Photo Essay

No Loitering: A Rapid Tour of the Mountain Brow

It's the uneasy space between cultivation and chaos that enables the most transcendental consideration of human culture in the cosmos.

By Mark Fenton
Published July 21, 2017

These trees he made more directly helpful, thus being at the same time a friend to his neighbour, to nature and to himself... Then, with the advent of more careless generations, of improvident greed, of people who loved nothing, not even themselves, all was to change, and no Cosimo will ever walk the trees again.

—Italo Calvino

Two trees of a similar height. Spindly trunks. A clump of green at the top. Against a foreboding sky.
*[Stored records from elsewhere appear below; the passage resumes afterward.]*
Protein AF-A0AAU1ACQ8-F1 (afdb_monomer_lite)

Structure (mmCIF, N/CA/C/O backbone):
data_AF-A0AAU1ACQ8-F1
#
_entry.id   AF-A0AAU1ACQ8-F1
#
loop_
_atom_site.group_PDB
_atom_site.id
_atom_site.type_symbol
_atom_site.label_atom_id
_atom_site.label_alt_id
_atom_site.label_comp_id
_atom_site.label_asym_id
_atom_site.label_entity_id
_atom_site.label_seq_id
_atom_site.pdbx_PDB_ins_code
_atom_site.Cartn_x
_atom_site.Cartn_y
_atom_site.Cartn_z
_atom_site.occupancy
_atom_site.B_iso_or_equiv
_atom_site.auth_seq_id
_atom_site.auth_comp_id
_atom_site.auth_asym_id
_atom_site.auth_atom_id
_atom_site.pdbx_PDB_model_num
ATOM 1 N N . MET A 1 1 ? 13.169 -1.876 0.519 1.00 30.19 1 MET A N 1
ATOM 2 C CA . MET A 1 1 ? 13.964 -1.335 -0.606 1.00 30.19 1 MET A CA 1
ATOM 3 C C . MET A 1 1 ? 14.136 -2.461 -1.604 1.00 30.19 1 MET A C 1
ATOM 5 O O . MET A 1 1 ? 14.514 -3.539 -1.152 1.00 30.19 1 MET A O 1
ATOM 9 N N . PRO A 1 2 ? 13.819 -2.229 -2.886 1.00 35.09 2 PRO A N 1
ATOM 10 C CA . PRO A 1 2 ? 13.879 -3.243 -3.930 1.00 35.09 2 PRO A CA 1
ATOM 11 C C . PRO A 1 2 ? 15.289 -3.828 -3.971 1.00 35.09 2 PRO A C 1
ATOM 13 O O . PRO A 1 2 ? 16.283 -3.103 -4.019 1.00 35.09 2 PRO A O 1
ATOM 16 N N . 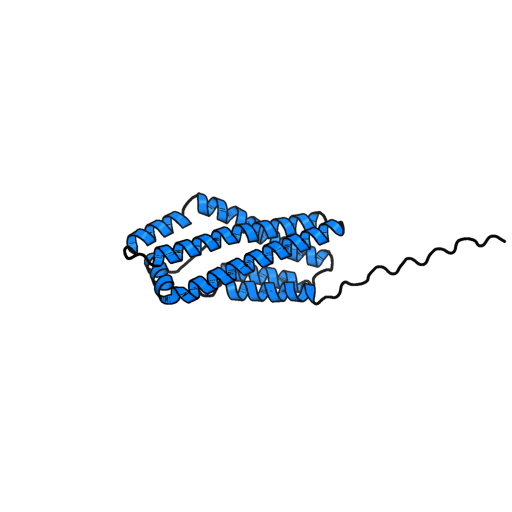ARG A 1 3 ? 15.382 -5.149 -3.877 1.00 38.97 3 ARG A N 1
ATOM 17 C CA . ARG A 1 3 ? 16.598 -5.887 -4.210 1.00 38.97 3 ARG A CA 1
ATOM 18 C C . ARG A 1 3 ? 16.193 -6.942 -5.213 1.00 38.97 3 ARG A C 1
ATOM 20 O O . ARG A 1 3 ? 16.076 -8.121 -4.893 1.00 38.97 3 ARG A O 1
ATOM 27 N N . LEU A 1 4 ? 15.971 -6.477 -6.433 1.00 46.81 4 LEU A N 1
ATOM 28 C CA . LEU A 1 4 ? 16.076 -7.328 -7.599 1.00 46.81 4 LEU A CA 1
ATOM 29 C C . LEU A 1 4 ? 17.533 -7.791 -7.652 1.00 46.81 4 LEU A C 1
ATOM 31 O O . LEU A 1 4 ? 18.462 -6.988 -7.725 1.00 46.81 4 LEU A O 1
ATOM 35 N N . VAL A 1 5 ? 17.740 -9.089 -7.467 1.00 45.25 5 VAL A N 1
ATOM 36 C CA . VAL A 1 5 ? 19.059 -9.718 -7.537 1.00 45.25 5 VAL A CA 1
ATOM 37 C C . VAL A 1 5 ? 19.403 -9.823 -9.025 1.00 45.25 5 VAL A C 1
ATOM 39 O O . VAL A 1 5 ? 19.191 -10.864 -9.627 1.00 45.25 5 VAL A O 1
ATOM 42 N N . GLY A 1 6 ? 19.819 -8.708 -9.632 1.00 58.47 6 GLY A N 1
ATOM 43 C CA . GLY A 1 6 ? 20.056 -8.594 -11.074 1.00 58.47 6 GLY A CA 1
ATOM 44 C C . GLY A 1 6 ? 20.233 -7.141 -11.526 1.00 58.47 6 GLY A C 1
ATOM 45 O O . GLY A 1 6 ? 19.913 -6.204 -10.794 1.00 58.47 6 GLY A O 1
ATOM 46 N N . SER A 1 7 ? 20.781 -6.937 -12.724 1.00 76.19 7 SER A N 1
ATOM 47 C CA . SER A 1 7 ? 20.903 -5.595 -13.327 1.00 76.19 7 SER A CA 1
ATOM 48 C C . SER A 1 7 ? 19.531 -5.062 -13.777 1.00 76.19 7 SER A C 1
ATOM 50 O O . SER A 1 7 ? 18.662 -5.855 -14.125 1.00 76.19 7 SER A O 1
ATOM 52 N N . GLN A 1 8 ? 19.309 -3.740 -13.856 1.00 78.31 8 GLN A N 1
ATOM 53 C CA . GLN A 1 8 ? 18.024 -3.211 -14.364 1.00 78.31 8 GLN A CA 1
ATOM 54 C C . GLN A 1 8 ? 17.688 -3.677 -15.781 1.00 78.31 8 GLN A C 1
ATOM 56 O O . GLN A 1 8 ? 16.521 -3.836 -16.129 1.00 78.31 8 GLN A O 1
ATOM 61 N N . VAL A 1 9 ? 18.709 -3.952 -16.590 1.00 81.06 9 VAL A N 1
ATOM 62 C CA . VAL A 1 9 ? 18.549 -4.542 -17.923 1.00 81.06 9 VAL A CA 1
ATOM 63 C C . VAL A 1 9 ? 17.856 -5.907 -17.842 1.00 81.06 9 VAL A C 1
ATOM 65 O O . VAL A 1 9 ? 16.996 -6.214 -18.667 1.00 81.06 9 VAL A O 1
ATOM 68 N N . GLU A 1 10 ? 18.205 -6.714 -16.840 1.00 81.69 10 GLU A N 1
ATOM 69 C CA . GLU A 1 10 ? 17.591 -8.017 -16.579 1.00 81.69 10 GLU A CA 1
ATOM 70 C C . GLU A 1 10 ? 16.142 -7.858 -16.104 1.00 81.69 10 GLU A C 1
ATOM 72 O O . GLU A 1 10 ? 15.250 -8.531 -16.617 1.00 81.69 10 GLU A O 1
ATOM 77 N N . ASN A 1 11 ? 15.884 -6.889 -15.221 1.00 77.31 11 ASN A N 1
ATOM 78 C CA . ASN A 1 11 ? 14.540 -6.595 -14.714 1.00 77.31 11 ASN A CA 1
ATOM 79 C C . ASN A 1 11 ? 13.582 -6.162 -15.829 1.00 77.31 11 ASN A C 1
ATOM 81 O O . ASN A 1 11 ? 12.469 -6.679 -15.924 1.00 77.31 11 ASN A O 1
ATOM 85 N N . LEU A 1 12 ? 14.026 -5.263 -16.713 1.00 82.38 12 LEU A N 1
ATOM 86 C CA . LEU A 1 12 ? 13.250 -4.854 -17.885 1.00 82.38 12 LEU A CA 1
ATOM 87 C C . LEU A 1 12 ? 12.993 -6.038 -18.828 1.00 82.38 12 LEU A C 1
ATOM 89 O O . LEU A 1 12 ? 11.886 -6.176 -19.340 1.00 82.38 12 LEU A O 1
ATOM 93 N N . GLY A 1 13 ? 13.971 -6.935 -18.999 1.00 82.38 13 GLY A N 1
ATOM 94 C CA . GLY A 1 13 ? 13.796 -8.161 -19.782 1.00 82.38 13 GLY A CA 1
ATOM 95 C C . GLY A 1 13 ? 12.738 -9.109 -19.202 1.00 82.38 13 GLY A C 1
ATOM 96 O O . GLY A 1 13 ? 11.954 -9.687 -19.953 1.00 82.38 13 GLY A O 1
ATOM 97 N N . VAL A 1 14 ? 12.669 -9.242 -17.873 1.00 82.50 14 VAL A N 1
ATOM 98 C CA . VAL A 1 14 ? 11.630 -10.040 -17.196 1.00 82.50 14 VAL A CA 1
ATOM 99 C C . VAL A 1 14 ? 10.246 -9.409 -17.365 1.00 82.50 14 VAL A C 1
ATOM 101 O O . VAL A 1 14 ? 9.288 -10.132 -17.656 1.00 82.50 14 VAL A O 1
ATOM 104 N N . ILE A 1 15 ? 10.144 -8.083 -17.216 1.00 82.94 15 ILE A N 1
ATOM 105 C CA . ILE A 1 15 ? 8.891 -7.336 -17.406 1.00 82.94 15 ILE A CA 1
ATOM 106 C C . ILE A 1 15 ? 8.392 -7.492 -18.842 1.00 82.94 15 ILE A C 1
ATOM 108 O O . ILE A 1 15 ? 7.217 -7.780 -19.041 1.00 82.94 15 ILE A O 1
ATOM 112 N N . GLU A 1 16 ? 9.264 -7.362 -19.840 1.00 85.25 16 GLU A N 1
ATOM 113 C CA . GLU A 1 16 ? 8.891 -7.529 -21.247 1.00 85.25 16 GLU A CA 1
ATOM 114 C C . GLU A 1 16 ? 8.393 -8.954 -21.536 1.00 85.25 16 GLU A C 1
ATOM 116 O O . GLU A 1 16 ? 7.329 -9.131 -22.135 1.00 85.25 16 GLU A O 1
ATOM 121 N N . ALA A 1 17 ? 9.104 -9.972 -21.035 1.00 86.50 17 ALA A N 1
ATOM 122 C CA . ALA A 1 17 ? 8.735 -11.376 -21.212 1.00 86.50 17 ALA A CA 1
ATOM 123 C C . ALA A 1 17 ? 7.383 -11.744 -20.564 1.00 86.50 17 ALA A C 1
ATOM 125 O O . ALA A 1 17 ? 6.716 -12.668 -21.029 1.00 86.50 17 ALA A O 1
ATOM 126 N N . HIS A 1 18 ? 6.963 -11.026 -19.515 1.00 85.44 18 HIS A N 1
ATOM 127 C CA . HIS A 1 18 ? 5.734 -11.298 -18.753 1.00 85.44 18 HIS A CA 1
ATOM 128 C C . HIS A 1 18 ? 4.815 -10.069 -18.621 1.00 85.44 18 HIS A C 1
ATOM 130 O O . HIS A 1 18 ? 4.082 -9.935 -17.637 1.00 85.44 18 HIS A O 1
ATOM 136 N N . SER A 1 19 ? 4.809 -9.183 -19.619 1.00 82.12 19 SER A N 1
ATOM 137 C CA . SER A 1 19 ? 4.173 -7.855 -19.552 1.00 82.12 19 SER A CA 1
ATOM 138 C C . SER A 1 19 ? 2.699 -7.887 -19.140 1.00 82.12 19 SER A C 1
ATOM 140 O O . SER A 1 19 ? 2.277 -7.135 -18.262 1.00 82.12 19 SER A O 1
ATOM 142 N N . GLY A 1 20 ? 1.913 -8.815 -19.692 1.00 82.88 20 GLY A N 1
ATOM 143 C CA . GLY A 1 20 ? 0.502 -8.975 -19.329 1.00 82.88 20 GLY A CA 1
ATOM 144 C C . GLY A 1 20 ? 0.286 -9.343 -17.856 1.00 82.88 20 GLY A C 1
ATOM 145 O O . GLY A 1 20 ? -0.614 -8.807 -17.210 1.00 82.88 20 GLY A O 1
ATOM 146 N N . GLN A 1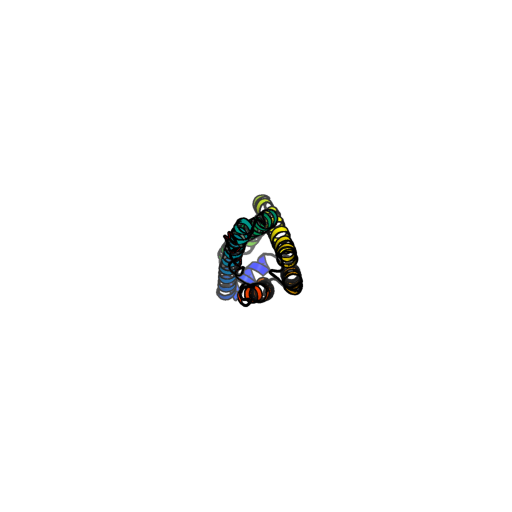 21 ? 1.130 -10.218 -17.297 1.00 82.06 21 GLN A N 1
ATOM 147 C CA . GLN A 1 21 ? 1.057 -10.600 -15.881 1.00 82.06 21 GLN A CA 1
ATOM 148 C C . GLN A 1 21 ? 1.512 -9.453 -14.979 1.00 82.06 21 GLN A C 1
ATOM 150 O O . GLN A 1 21 ? 0.880 -9.187 -13.958 1.00 82.06 21 GLN A O 1
ATOM 155 N N . PHE A 1 22 ? 2.563 -8.739 -15.383 1.00 81.94 22 PHE A N 1
ATOM 156 C CA . PHE A 1 22 ? 3.076 -7.579 -14.664 1.00 81.94 22 PHE A CA 1
ATOM 157 C C . PHE A 1 22 ? 2.046 -6.440 -14.590 1.00 81.94 22 PHE A C 1
ATOM 159 O O . PHE A 1 22 ? 1.799 -5.893 -13.512 1.00 81.94 22 PHE A O 1
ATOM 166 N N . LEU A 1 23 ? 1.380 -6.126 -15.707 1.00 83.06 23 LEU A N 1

They suggest a gateway and have immediate, if accidental, roots in Meindert Hobbema's 1689 "Avenue at Middelharnis."

The colour of the sky and blur of saturated greens from a spring of heavy rains makes a connection I might well have missed in a different hour of a different day.

I've long lamented that I can't walk along Hobbema's avenue, but neither can I walk into the live, June 20th 2017 "Hamilton Landscape from Mountain Brow," so I settle for standing at the rail and trying to estimate the vanishing point of the parallel streets, which I put in Toronto, at about Dufferin and Bloor.

Correct me if you're a pilot and can sift through past flight plans and determine the point more accurately.

* * *

I'm already half way into today's tour. The trip up from Kenilworth is pretty complex for the uninitiated, with its unexpected switchbacks, signage of a mindboggling wordcount that broadcasts rapid temporal and spatial variables to the motorist that the motorist must digest at jittery speeds through curves and angles that this motorist equates with the Behemoth

at Canada's Wonderland (reproduced in lieu of the aforementioned signs which for obvious safety reasons I didn't photograph), signs that pronounce certain options in certain directions at certain hours strictly forbidden, and there's also a traffic circle on the way up just to thicken the plot and which confused me to such a degree that on my first attempt I pulled eject 180 degrees off the correct exit for my destination,

and if you think you're stressed getting through this sentence, imagine how I felt driving it.

* * *

The Mona Lisa is usually thought of as a portrait, but I've always seen the figure as little more than excuse/divider for two compelling surrealist landscapes

and

and yes, it has occurred to me that a therapist of a certain school might say this response explains my preference for solitary walks over, say, accumulating friends on Facebook.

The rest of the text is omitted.